I have a Sony Vaio VGC-RB40 Desktop, the power supply died and I want to transfer the motherboard into a new case. I can't for the life of me find the motherboard manual / jumper settings so I can hookup the front panel. As noted on the motherboard by the processor are the following model numbers: D915GRO/D915PRO/D915GVRO. Is there someone here who can possibly help me out? I would greatly appareciate it, before I throw the board out the window ray:


----------



## manic (Aug 2, 2005)

Get a magnifying glass and look real close by the jumpers, most of the
time it will be printed on the board.
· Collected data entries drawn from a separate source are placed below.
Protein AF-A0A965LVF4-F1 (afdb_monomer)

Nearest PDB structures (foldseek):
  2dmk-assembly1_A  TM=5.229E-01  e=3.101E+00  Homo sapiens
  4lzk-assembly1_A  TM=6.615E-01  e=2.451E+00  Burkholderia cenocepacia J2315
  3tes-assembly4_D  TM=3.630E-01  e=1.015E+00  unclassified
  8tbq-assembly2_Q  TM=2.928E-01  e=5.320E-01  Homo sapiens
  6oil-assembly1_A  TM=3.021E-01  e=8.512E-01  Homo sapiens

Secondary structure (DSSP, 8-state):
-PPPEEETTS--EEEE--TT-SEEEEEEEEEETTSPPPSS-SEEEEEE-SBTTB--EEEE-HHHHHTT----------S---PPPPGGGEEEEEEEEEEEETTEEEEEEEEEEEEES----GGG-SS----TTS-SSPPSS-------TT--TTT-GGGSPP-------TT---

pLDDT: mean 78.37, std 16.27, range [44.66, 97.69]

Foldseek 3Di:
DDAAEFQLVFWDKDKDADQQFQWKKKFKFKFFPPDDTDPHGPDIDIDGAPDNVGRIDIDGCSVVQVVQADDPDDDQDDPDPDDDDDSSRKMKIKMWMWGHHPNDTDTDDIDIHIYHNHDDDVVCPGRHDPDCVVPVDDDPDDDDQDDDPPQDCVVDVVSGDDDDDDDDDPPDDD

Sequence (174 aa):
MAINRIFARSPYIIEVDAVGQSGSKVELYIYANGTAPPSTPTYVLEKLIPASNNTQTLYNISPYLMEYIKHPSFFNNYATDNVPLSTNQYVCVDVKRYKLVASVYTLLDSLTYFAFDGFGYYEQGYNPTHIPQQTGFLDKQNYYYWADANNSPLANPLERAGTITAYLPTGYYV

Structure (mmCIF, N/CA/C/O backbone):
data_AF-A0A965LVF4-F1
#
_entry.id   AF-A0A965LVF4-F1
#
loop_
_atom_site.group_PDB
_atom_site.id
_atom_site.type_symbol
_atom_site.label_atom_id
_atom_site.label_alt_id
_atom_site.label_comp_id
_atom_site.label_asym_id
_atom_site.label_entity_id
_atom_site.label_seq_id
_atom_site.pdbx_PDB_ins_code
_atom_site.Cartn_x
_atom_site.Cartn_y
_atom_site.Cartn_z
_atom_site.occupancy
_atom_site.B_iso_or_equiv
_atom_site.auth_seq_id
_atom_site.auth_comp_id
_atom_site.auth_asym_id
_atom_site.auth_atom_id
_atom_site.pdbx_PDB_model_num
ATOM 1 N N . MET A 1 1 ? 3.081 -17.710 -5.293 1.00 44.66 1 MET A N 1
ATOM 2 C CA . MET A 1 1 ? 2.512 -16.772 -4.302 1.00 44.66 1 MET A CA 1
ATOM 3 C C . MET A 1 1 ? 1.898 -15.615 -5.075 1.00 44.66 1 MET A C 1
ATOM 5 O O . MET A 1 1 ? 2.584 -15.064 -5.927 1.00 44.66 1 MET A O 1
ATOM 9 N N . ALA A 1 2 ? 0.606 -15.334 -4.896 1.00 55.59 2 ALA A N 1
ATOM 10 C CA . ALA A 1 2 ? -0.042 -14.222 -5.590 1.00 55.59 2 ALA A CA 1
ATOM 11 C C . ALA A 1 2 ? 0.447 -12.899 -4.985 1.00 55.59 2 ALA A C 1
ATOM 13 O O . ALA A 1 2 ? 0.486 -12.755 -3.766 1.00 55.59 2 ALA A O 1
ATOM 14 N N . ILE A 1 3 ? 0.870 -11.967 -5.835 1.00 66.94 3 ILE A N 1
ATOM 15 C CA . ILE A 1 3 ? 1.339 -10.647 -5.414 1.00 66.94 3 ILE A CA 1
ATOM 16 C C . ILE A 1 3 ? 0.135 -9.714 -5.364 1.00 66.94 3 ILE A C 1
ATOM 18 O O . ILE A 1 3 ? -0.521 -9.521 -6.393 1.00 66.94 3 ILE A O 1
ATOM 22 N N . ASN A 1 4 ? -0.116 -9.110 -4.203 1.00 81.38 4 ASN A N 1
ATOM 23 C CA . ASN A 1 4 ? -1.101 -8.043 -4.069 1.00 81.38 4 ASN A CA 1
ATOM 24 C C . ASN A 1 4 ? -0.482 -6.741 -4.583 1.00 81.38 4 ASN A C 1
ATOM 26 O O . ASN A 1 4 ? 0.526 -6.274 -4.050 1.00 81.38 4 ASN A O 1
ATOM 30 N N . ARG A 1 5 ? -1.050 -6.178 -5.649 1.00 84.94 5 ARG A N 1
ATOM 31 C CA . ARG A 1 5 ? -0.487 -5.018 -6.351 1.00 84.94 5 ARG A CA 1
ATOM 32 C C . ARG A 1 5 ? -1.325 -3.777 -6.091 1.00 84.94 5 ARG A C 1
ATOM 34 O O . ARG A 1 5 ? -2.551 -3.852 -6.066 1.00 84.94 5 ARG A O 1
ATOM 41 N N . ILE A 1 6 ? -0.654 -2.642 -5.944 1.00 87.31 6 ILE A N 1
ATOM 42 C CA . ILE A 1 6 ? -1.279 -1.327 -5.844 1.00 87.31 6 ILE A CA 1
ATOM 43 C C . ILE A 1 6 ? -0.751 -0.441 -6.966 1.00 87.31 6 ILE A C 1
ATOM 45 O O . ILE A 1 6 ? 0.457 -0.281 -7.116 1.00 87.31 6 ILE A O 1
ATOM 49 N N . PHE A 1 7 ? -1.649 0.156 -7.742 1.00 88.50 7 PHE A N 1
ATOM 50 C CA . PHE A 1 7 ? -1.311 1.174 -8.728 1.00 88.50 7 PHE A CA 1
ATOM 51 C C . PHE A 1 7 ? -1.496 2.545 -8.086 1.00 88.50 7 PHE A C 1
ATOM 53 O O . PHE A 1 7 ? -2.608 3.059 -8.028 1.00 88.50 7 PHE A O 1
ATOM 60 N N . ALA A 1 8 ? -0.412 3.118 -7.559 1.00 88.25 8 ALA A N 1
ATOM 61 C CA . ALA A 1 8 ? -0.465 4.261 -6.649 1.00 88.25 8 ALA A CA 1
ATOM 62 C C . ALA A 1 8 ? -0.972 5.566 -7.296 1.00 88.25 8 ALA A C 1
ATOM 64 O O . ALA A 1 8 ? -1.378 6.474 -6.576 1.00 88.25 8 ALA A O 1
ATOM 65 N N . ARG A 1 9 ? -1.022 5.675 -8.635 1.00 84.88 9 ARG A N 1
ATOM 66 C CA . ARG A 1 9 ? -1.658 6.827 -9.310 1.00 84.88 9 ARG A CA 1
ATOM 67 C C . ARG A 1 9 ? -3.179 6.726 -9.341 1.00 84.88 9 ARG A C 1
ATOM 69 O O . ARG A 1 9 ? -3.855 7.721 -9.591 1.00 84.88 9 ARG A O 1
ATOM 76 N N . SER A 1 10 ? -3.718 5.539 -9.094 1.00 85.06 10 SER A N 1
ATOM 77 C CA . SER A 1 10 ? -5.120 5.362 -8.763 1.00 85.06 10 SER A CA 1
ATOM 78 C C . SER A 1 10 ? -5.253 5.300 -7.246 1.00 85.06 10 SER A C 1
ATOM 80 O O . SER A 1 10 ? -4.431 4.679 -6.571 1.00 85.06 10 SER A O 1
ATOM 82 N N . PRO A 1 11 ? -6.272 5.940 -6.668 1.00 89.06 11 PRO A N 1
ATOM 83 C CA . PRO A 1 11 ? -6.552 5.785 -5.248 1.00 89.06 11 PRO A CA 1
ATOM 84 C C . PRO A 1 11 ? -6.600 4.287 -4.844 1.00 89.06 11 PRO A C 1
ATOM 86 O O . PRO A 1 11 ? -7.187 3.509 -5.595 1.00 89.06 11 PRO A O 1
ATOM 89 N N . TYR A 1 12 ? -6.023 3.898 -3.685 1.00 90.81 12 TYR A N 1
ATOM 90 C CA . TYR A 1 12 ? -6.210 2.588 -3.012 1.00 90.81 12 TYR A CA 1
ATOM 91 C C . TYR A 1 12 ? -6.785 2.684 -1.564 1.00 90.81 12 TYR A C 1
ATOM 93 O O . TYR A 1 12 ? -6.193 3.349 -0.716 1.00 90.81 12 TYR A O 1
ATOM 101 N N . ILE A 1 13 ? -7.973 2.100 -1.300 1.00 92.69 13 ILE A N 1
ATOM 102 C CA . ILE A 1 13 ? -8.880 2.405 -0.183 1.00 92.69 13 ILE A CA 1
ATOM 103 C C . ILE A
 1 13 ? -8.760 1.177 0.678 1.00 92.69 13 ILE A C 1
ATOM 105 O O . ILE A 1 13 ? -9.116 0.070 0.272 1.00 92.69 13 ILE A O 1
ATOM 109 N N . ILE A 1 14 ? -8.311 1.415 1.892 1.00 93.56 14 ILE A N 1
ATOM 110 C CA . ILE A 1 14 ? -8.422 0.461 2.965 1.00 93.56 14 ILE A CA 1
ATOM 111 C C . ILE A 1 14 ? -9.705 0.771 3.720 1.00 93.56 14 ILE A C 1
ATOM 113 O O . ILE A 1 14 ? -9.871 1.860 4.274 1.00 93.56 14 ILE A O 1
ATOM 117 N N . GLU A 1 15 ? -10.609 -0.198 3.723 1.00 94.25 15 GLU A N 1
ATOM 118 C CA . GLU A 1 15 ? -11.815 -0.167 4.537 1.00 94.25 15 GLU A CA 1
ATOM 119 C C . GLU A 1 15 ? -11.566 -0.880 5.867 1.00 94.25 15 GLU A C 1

Need to pay attention to = and -
if a light doesnt work, just turn it around, it wont hurt anything. Go to
makers website for the online manual. In hindsight you should have 
paid attention when you ripped the jumper wires off...lol


----------



## TechnoGuy27 (Dec 9, 2007)

Hi there;

If I recall the front-panel plug in the sony vaio case is all-in-one, where as the case i'm putting the motherboard into the power sw, reset sw, etc are all individiual. So therefore I didn't rip off anything. If sony would have ben nice to e on the phone about getting the settings, I wouldn't be here. But since they are no help whatever, I am asking nicely if someone would be willing to help me find the jumper settings on intel's website. Because obviously I can't find them, =(( ray:


----------



## manic (Aug 2, 2005)

Sry, that does not sound good. Hopefully someone will chime in that 
has experience with that board. Did you look where I said with a 
magnyifing glass, you may get lucky.


----------



## TechnoGuy27 (Dec 9, 2007)

nothing availalbe unfortunately. :tongue:


----------